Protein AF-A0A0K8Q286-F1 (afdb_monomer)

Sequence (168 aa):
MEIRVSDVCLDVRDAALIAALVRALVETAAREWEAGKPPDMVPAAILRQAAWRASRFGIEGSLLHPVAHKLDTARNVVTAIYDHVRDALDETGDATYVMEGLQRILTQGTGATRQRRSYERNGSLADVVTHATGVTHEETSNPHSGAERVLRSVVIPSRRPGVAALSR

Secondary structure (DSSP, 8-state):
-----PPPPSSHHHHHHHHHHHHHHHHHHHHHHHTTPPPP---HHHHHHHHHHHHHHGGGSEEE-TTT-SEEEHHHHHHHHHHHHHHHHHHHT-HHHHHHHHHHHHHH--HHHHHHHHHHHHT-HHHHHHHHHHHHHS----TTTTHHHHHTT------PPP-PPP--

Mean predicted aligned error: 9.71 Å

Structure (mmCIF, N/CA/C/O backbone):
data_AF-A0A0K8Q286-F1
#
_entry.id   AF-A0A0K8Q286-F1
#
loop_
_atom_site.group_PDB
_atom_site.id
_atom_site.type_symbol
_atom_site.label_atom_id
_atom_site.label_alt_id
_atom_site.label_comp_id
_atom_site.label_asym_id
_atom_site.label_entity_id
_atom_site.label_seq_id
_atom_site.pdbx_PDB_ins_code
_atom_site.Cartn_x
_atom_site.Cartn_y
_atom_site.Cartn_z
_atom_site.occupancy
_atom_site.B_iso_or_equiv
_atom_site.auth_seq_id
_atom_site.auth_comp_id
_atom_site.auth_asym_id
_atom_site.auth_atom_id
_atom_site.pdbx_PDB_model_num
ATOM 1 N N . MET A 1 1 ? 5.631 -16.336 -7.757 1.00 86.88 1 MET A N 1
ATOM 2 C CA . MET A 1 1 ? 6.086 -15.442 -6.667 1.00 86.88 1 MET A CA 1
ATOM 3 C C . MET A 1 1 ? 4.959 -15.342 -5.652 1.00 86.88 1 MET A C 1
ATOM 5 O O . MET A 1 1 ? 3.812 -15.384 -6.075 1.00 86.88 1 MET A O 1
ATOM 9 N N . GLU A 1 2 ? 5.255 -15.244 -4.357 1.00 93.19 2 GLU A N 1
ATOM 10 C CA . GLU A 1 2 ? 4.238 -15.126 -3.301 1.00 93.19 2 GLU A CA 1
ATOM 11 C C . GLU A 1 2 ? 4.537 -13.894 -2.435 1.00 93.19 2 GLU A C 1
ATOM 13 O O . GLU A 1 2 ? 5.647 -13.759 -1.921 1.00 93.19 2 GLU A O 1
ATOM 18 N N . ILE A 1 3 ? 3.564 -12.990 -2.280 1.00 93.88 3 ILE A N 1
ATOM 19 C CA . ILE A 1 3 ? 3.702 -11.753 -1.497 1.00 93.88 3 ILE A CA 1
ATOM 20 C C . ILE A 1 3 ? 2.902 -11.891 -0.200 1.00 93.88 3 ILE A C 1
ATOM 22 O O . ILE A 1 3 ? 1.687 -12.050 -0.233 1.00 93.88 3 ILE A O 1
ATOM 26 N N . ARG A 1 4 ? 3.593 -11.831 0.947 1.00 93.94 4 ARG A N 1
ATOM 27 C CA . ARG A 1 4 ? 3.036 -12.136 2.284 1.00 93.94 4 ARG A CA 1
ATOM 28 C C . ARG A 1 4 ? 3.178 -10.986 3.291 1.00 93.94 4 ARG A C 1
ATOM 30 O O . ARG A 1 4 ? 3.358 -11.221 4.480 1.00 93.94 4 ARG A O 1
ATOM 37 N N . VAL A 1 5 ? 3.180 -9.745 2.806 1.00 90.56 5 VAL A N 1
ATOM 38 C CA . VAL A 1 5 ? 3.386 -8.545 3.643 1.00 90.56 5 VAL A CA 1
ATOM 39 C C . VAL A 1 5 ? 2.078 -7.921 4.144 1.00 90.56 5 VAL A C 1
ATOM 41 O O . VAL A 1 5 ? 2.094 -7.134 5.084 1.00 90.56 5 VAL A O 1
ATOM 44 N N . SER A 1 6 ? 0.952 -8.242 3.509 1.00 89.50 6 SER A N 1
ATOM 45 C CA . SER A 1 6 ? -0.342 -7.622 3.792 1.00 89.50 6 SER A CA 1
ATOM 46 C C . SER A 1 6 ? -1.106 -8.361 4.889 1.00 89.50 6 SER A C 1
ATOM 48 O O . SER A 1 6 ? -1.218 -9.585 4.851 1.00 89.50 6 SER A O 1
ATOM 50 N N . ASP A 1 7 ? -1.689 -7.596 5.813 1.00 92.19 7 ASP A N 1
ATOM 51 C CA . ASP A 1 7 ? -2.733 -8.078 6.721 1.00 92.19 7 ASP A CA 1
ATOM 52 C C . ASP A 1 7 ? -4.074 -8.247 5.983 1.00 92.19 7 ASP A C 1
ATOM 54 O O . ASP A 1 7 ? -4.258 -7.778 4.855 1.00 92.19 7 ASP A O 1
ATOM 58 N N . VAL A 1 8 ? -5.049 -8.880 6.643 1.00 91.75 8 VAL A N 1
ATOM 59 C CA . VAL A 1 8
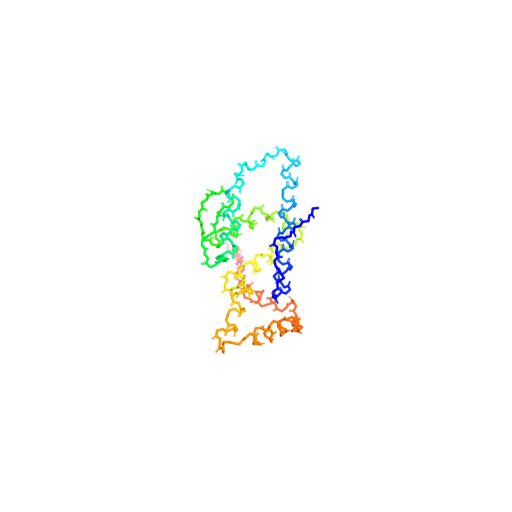 ? -6.426 -8.972 6.136 1.00 91.75 8 VAL A CA 1
ATOM 60 C C . VAL A 1 8 ? -7.055 -7.577 6.087 1.00 91.75 8 VAL A C 1
ATOM 62 O O . VAL A 1 8 ? -7.121 -6.870 7.095 1.00 91.75 8 VAL A O 1
ATOM 65 N N . CYS A 1 9 ? -7.536 -7.171 4.911 1.00 93.38 9 CYS A N 1
ATOM 66 C CA . CYS A 1 9 ? -8.200 -5.883 4.741 1.00 93.38 9 CYS A CA 1
ATOM 67 C C . CYS A 1 9 ? -9.593 -5.876 5.377 1.00 93.38 9 CYS A C 1
ATOM 69 O O . CYS A 1 9 ? -10.349 -6.834 5.248 1.00 93.38 9 CYS A O 1
ATOM 71 N N . LEU A 1 10 ? -9.951 -4.751 6.003 1.00 93.25 10 LEU A N 1
ATOM 72 C CA . LEU A 1 10 ? -11.299 -4.522 6.536 1.00 93.25 10 LEU A CA 1
ATOM 73 C C . LEU A 1 10 ? -12.357 -4.429 5.424 1.00 93.25 10 LEU A C 1
ATOM 75 O O . LEU A 1 10 ? -13.507 -4.778 5.642 1.00 93.25 10 LEU A O 1
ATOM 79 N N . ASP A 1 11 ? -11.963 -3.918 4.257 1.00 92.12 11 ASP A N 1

What the task asks:
Each entry should be set down exactly, pictures excluded.

Response to this task:
Protein AF-A0A0K8Q286-F1 (afdb_monomer)

Sequence (168 aa):
MEIRVSDVCLDVRDAALIAALVRALVETAAREWEAGKPPDMVPAAILRQAAWRASRFGIEGSLLHPVAHKLDTARNVVTAIYDHVRDALDETGDATYVMEGLQRILTQGTGATRQRRSYERNGSLADVVTHATGVTHEETSNPHSGAERVLRSVVIPSRRPGVAALSR

Secondary structure (DSSP, 8-state):
-----PPPPSSHHHHHHHHHHHHHHHHHHHHHHHTTPPPP---HHHHHHHHHHHHHHGGGSEEE-TTT-SEEEHHHHHHHHHHHHHHHHHHHT-HHHHHHHHHHHHHH--HHHHHHHHHHHHT-HHHHHHHHHHHHHS----TTTTHHHHHTT------PPP-PPP--

Mean predicted aligned error: 9.71 Å

Structure (mmCIF, N/CA/C/O backbone):
data_AF-A0A0K8Q286-F1
#
_entry.id   AF-A0A0K8Q286-F1
#
loop_
_atom_site.group_PDB
_atom_site.id
_atom_site.type_symbol
_atom_site.label_atom_id
_atom_site.label_alt_id
_atom_site.label_comp_id
_atom_site.label_asym_id
_atom_site.label_entity_id
_atom_site.label_seq_id
_atom_site.pdbx_PDB_ins_code
_atom_site.Cartn_x
_atom_site.Cartn_y
_atom_site.Cartn_z
_atom_site.occupancy
_atom_site.B_iso_or_equiv
_atom_site.auth_seq_id
_atom_site.auth_comp_id
_atom_site.auth_asym_id
_atom_site.auth_atom_id
_atom_site.pdbx_PDB_model_num
ATOM 1 N N . MET A 1 1 ? 5.631 -16.336 -7.757 1.00 86.88 1 MET A N 1
ATOM 2 C CA . MET A 1 1 ? 6.086 -15.442 -6.667 1.00 86.88 1 MET A CA 1
ATOM 3 C C . MET A 1 1 ? 4.959 -15.342 -5.652 1.00 86.88 1 MET A C 1
ATOM 5 O O . MET A 1 1 ? 3.812 -15.384 -6.075 1.00 86.88 1 MET A O 1
ATOM 9 N N . GLU A 1 2 ? 5.255 -15.244 -4.357 1.00 93.19 2 GLU A N 1
ATOM 10 C CA . GLU A 1 2 ? 4.238 -15.126 -3.301 1.00 93.19 2 GLU A CA 1
ATOM 11 C C . GLU A 1 2 ? 4.537 -13.894 -2.435 1.00 93.19 2 GLU A C 1
ATOM 13 O O . GLU A 1 2 ? 5.647 -13.759 -1.921 1.00 93.19 2 GLU A O 1
ATOM 18 N N . ILE A 1 3 ? 3.564 -12.990 -2.280 1.00 93.88 3 ILE A N 1
ATOM 19 C CA . ILE A 1 3 ? 3.702 -11.753 -1.497 1.00 93.88 3 ILE A CA 1
ATOM 20 C C . ILE A 1 3 ? 2.902 -11.891 -0.200 1.00 93.88 3 ILE A C 1
ATOM 22 O O . ILE A 1 3 ? 1.687 -12.050 -0.233 1.00 93.88 3 ILE A O 1
ATOM 26 N N . ARG A 1 4 ? 3.593 -11.831 0.947 1.00 93.94 4 ARG A N 1
ATOM 27 C CA . ARG A 1 4 ? 3.036 -12.136 2.284 1.00 93.94 4 ARG A CA 1
ATOM 28 C C . ARG A 1 4 ? 3.178 -10.986 3.291 1.00 93.94 4 ARG A C 1
ATOM 30 O O . ARG A 1 4 ? 3.358 -11.221 4.480 1.00 93.94 4 ARG A O 1
ATOM 37 N N . VAL A 1 5 ? 3.180 -9.745 2.806 1.00 90.56 5 VAL A N 1
ATOM 38 C CA . VAL A 1 5 ? 3.386 -8.545 3.643 1.00 90.56 5 VAL A CA 1
ATOM 39 C C . VAL A 1 5 ? 2.078 -7.921 4.144 1.00 90.56 5 VAL A C 1
ATOM 41 O O . VAL A 1 5 ? 2.094 -7.134 5.084 1.00 90.56 5 VAL A O 1
ATOM 44 N N . SER A 1 6 ? 0.952 -8.242 3.509 1.00 89.50 6 SER A N 1
ATOM 45 C CA . SER A 1 6 ? -0.342 -7.622 3.792 1.00 89.50 6 SER A CA 1
ATOM 46 C C . SER A 1 6 ? -1.106 -8.361 4.889 1.00 89.50 6 SER A C 1
ATOM 48 O O . SER A 1 6 ? -1.218 -9.585 4.851 1.00 89.50 6 SER A O 1
ATOM 50 N N . ASP A 1 7 ? -1.689 -7.596 5.813 1.00 92.19 7 ASP A N 1
ATOM 51 C CA . ASP A 1 7 ? -2.733 -8.078 6.721 1.00 92.19 7 ASP A CA 1
ATOM 52 C C . ASP A 1 7 ? -4.074 -8.247 5.983 1.00 92.19 7 ASP A C 1
ATOM 54 O O . ASP A 1 7 ? -4.258 -7.778 4.855 1.00 92.19 7 ASP A O 1
ATOM 58 N N . VAL A 1 8 ? -5.049 -8.880 6.643 1.00 91.75 8 VAL A N 1
ATOM 59 C CA . VAL A 1 8
 ? -6.426 -8.972 6.136 1.00 91.75 8 VAL A CA 1
ATOM 60 C C . VAL A 1 8 ? -7.055 -7.577 6.087 1.00 91.75 8 VAL A C 1
ATOM 62 O O . VAL A 1 8 ? -7.121 -6.870 7.095 1.00 91.75 8 VAL A O 1
ATOM 65 N N . CYS A 1 9 ? -7.536 -7.171 4.911 1.00 93.38 9 CYS A N 1
ATOM 66 C CA . CYS A 1 9 ? -8.200 -5.883 4.741 1.00 93.38 9 CYS A CA 1
ATOM 67 C C . CYS A 1 9 ? -9.593 -5.876 5.377 1.00 93.38 9 CYS A C 1
ATOM 69 O O . CYS A 1 9 ? -10.349 -6.834 5.248 1.00 93.38 9 CYS A O 1
ATOM 71 N N . LEU A 1 10 ? -9.951 -4.751 6.003 1.00 93.25 10 LEU A N 1
ATOM 72 C CA . LEU A 1 10 ? -11.299 -4.522 6.536 1.00 93.25 10 LEU A CA 1
ATOM 73 C C . LEU A 1 10 ? -12.357 -4.429 5.424 1.00 93.25 10 LEU A C 1
ATOM 75 O O . LEU A 1 10 ? -13.507 -4.778 5.642 1.00 93.25 10 LEU A O 1
ATOM 79 N N . ASP A 1 11 ? -11.963 -3.918 4.257 1.00 92.12 11 ASP A N 1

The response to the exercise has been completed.